#### Data items:

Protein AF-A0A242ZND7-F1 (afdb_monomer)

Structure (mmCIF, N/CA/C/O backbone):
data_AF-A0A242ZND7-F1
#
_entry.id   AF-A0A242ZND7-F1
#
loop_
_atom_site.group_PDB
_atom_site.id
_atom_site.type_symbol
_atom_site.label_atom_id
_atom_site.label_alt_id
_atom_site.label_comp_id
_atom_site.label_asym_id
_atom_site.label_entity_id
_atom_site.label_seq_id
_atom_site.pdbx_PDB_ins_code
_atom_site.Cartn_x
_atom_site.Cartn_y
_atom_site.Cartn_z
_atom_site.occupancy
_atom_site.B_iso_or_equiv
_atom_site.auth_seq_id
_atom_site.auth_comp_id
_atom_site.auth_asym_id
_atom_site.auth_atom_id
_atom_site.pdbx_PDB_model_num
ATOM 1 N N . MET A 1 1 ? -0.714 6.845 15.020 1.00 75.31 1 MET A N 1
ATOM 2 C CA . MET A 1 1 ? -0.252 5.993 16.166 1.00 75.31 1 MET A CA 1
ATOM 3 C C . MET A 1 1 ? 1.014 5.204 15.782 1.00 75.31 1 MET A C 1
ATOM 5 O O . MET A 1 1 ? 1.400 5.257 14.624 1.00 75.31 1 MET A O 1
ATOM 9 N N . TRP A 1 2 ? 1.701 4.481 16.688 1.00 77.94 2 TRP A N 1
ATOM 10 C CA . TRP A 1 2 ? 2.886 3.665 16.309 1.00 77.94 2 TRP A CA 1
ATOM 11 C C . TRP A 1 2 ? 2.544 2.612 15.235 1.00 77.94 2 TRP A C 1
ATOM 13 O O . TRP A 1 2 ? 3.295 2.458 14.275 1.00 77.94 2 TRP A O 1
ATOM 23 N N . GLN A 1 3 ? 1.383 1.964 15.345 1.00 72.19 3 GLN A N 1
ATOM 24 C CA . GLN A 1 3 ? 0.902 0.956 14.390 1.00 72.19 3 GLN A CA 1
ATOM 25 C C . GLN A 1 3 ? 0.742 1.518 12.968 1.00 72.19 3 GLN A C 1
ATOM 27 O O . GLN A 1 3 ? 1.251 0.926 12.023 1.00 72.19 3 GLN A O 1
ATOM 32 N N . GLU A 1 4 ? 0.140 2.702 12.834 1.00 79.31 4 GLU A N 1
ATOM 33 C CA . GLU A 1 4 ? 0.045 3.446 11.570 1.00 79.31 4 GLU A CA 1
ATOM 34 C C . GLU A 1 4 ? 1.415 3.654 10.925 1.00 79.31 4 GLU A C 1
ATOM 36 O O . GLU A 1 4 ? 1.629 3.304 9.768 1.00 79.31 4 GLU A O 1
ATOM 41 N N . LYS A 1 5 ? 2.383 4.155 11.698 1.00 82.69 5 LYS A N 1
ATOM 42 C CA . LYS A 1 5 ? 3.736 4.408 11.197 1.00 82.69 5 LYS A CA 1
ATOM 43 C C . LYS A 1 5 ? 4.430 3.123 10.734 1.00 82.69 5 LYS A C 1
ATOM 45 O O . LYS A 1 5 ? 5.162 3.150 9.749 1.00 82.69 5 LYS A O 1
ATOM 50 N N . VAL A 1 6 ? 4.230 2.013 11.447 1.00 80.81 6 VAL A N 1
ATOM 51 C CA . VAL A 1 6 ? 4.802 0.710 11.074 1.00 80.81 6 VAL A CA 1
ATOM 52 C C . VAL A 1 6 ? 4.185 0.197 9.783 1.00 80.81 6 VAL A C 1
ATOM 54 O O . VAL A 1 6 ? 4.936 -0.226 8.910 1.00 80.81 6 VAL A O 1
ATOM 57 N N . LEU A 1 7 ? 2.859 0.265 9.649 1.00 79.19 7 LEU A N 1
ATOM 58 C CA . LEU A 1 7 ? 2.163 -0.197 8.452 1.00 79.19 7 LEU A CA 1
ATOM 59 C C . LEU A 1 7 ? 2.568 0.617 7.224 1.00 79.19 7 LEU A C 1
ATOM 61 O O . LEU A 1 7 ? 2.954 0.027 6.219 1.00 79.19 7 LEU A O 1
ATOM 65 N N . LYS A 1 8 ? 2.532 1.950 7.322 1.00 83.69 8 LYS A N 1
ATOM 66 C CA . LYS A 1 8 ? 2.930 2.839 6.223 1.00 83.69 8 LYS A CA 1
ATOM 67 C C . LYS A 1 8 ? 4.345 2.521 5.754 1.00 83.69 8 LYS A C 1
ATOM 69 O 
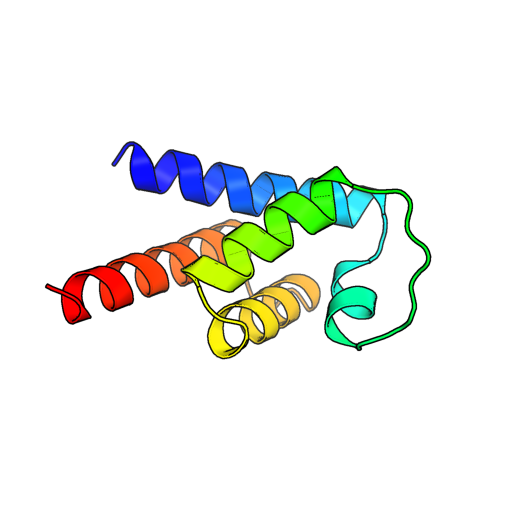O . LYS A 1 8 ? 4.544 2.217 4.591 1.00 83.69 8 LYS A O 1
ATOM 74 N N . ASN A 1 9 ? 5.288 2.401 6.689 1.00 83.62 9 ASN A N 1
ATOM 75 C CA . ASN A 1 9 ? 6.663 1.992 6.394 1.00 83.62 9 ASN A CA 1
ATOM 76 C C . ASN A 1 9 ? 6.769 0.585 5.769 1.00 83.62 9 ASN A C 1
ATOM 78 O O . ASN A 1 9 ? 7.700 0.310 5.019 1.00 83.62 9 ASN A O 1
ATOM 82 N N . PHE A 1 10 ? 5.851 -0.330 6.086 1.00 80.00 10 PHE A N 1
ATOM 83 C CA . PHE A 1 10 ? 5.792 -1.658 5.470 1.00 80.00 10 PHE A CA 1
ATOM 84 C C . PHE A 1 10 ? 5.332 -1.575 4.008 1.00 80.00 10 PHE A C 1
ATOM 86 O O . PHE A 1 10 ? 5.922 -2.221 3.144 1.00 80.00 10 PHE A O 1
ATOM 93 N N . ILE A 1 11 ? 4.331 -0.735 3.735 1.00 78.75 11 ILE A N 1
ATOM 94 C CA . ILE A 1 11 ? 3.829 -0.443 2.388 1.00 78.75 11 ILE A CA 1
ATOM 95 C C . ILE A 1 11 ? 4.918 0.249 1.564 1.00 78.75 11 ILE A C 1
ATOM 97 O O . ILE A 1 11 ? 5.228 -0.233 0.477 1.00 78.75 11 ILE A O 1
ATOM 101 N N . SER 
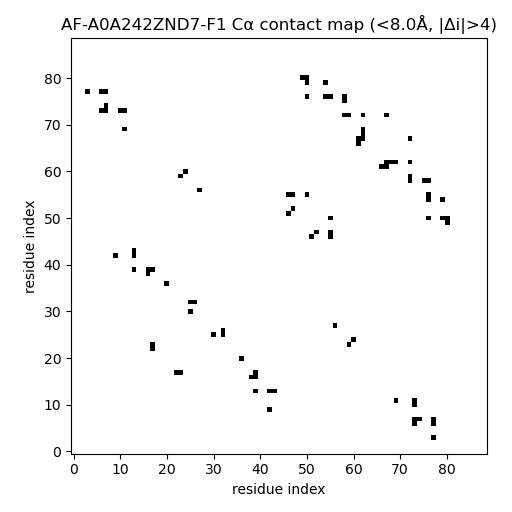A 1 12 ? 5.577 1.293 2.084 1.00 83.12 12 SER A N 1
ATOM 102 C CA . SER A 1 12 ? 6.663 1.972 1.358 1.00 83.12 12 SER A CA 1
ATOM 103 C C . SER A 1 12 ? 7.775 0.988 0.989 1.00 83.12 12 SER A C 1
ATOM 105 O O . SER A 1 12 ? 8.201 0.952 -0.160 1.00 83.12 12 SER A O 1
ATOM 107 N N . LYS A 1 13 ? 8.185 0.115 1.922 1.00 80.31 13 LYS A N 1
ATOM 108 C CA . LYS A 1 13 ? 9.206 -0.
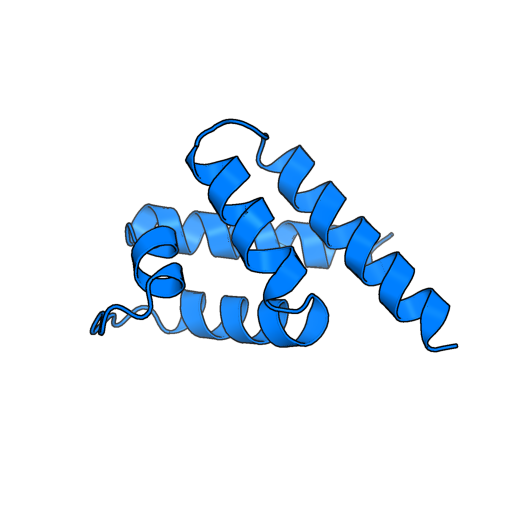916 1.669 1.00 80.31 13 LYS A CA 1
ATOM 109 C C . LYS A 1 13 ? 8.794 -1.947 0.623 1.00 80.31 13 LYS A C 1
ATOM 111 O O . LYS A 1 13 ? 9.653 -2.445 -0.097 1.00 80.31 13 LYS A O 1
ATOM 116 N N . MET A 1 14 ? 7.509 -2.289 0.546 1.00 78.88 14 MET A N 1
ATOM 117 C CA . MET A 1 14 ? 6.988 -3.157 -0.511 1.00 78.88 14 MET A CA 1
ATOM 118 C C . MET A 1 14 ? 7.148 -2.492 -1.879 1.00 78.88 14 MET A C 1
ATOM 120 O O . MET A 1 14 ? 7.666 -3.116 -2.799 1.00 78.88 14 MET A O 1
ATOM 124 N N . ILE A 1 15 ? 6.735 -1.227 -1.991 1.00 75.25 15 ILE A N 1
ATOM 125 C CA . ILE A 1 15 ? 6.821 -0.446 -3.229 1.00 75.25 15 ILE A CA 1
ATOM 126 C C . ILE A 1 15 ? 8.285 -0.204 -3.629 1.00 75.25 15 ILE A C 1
==
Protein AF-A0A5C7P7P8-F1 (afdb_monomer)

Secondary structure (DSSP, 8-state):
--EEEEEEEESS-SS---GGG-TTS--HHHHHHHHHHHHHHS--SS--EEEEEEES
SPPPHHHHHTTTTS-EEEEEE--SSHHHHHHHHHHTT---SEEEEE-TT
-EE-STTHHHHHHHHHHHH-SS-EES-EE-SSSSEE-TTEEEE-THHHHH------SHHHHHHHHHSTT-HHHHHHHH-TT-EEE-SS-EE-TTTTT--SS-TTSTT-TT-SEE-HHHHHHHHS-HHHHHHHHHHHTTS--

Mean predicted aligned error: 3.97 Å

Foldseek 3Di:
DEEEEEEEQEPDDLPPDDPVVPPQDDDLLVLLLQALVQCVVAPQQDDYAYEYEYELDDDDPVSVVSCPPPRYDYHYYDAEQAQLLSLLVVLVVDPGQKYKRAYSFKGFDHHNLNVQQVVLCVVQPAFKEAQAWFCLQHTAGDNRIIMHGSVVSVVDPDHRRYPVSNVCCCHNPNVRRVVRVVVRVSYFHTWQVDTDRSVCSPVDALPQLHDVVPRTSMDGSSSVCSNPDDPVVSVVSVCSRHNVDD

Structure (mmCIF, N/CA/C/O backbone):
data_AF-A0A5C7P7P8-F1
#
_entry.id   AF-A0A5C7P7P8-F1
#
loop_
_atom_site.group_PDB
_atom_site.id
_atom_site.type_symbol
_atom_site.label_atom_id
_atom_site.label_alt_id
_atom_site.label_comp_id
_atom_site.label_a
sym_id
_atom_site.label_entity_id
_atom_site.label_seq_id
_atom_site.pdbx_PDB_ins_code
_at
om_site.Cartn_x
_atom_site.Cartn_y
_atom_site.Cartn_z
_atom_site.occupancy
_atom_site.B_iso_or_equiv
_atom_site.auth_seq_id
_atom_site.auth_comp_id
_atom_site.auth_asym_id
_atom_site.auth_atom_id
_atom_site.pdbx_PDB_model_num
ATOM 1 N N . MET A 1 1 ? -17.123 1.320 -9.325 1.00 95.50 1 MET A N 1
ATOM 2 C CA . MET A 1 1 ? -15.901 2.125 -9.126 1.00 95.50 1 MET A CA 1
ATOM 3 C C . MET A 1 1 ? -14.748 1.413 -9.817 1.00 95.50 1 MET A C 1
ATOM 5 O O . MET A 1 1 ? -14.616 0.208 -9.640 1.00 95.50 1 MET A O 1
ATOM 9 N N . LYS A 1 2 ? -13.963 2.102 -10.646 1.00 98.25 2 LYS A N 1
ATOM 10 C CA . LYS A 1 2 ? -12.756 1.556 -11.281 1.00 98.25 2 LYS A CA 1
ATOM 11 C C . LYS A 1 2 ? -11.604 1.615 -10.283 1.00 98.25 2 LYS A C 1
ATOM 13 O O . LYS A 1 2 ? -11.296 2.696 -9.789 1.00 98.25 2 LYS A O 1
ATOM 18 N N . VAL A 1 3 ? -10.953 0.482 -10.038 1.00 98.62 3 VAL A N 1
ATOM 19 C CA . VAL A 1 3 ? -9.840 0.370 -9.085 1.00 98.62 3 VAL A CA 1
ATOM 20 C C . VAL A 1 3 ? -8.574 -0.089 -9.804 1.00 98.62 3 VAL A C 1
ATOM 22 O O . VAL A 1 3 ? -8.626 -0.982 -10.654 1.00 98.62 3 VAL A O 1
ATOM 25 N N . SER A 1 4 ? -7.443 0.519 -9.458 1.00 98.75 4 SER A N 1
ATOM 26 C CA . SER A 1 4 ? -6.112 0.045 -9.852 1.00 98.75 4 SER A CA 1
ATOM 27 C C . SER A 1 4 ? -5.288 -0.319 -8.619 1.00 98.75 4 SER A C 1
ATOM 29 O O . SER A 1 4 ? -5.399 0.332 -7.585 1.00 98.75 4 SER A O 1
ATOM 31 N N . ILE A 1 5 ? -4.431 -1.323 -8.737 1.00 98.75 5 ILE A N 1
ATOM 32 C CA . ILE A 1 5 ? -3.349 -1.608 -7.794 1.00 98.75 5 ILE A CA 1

#### ACTIVITY:
Among the entries above, find the line with "ATOM 42 C CA" and repeat exactly from there through the line with "ATOM 76 C C", leaving out the pictures.

#### RESPONSE BOX:
ATOM 42 C CA . LYS A 1 5 ? 3.736 4.408 11.197 1.00 82.69 5 LYS A CA 1
ATOM 43 C C . LYS A 1 5 ? 4.430 3.123 10.734 1.00 82.69 5 LYS A C 1
ATOM 45 O O . LYS A 1 5 ? 5.162 3.150 9.749 1.00 82.69 5 LYS A O 1
ATOM 50 N N . VAL A 1 6 ? 4.230 2.013 11.447 1.00 80.81 6 VAL A N 1
ATOM 51 C CA . VAL A 1 6 ? 4.802 0.710 11.074 1.00 80.81 6 VAL A CA 1
ATOM 52 C C . VAL A 1 6 ? 4.185 0.197 9.783 1.00 80.81 6 VAL A C 1
ATOM 54 O O . VAL A 1 6 ? 4.936 -0.226 8.910 1.00 80.81 6 VAL A O 1
ATOM 57 N N . LEU A 1 7 ? 2.859 0.265 9.649 1.00 79.19 7 LEU A N 1
ATOM 58 C CA . LEU A 1 7 ? 2.163 -0.197 8.452 1.00 79.19 7 LEU A CA 1
ATOM 59 C C . LEU A 1 7 ? 2.568 0.617 7.224 1.00 79.19 7 LEU A C 1
ATOM 61 O O . LEU A 1 7 ? 2.954 0.027 6.219 1.00 79.19 7 LEU A O 1
ATOM 65 N N . LYS A 1 8 ? 2.532 1.950 7.322 1.00 83.69 8 LYS A N 1
ATOM 66 C CA . LYS A 1 8 ? 2.930 2.839 6.223 1.00 83.69 8 LYS A CA 1
ATOM 67 C C . LYS A 1 8 ? 4.345 2.521 5.754 1.00 83.69 8 LYS A C 1
ATOM 69 O 
O . LYS A 1 8 ? 4.544 2.217 4.591 1.00 83.69 8 LYS A O 1
ATOM 74 N N . ASN A 1 9 ? 5.288 2.401 6.689 1.00 83.62 9 ASN A N 1
ATOM 75 C CA . ASN A 1 9 ? 6.663 1.992 6.394 1.00 83.62 9 ASN A CA 1
ATOM 76 C C . ASN A 1 9 ? 6.769 0.585 5.769 1.00 83.62 9 ASN A C 1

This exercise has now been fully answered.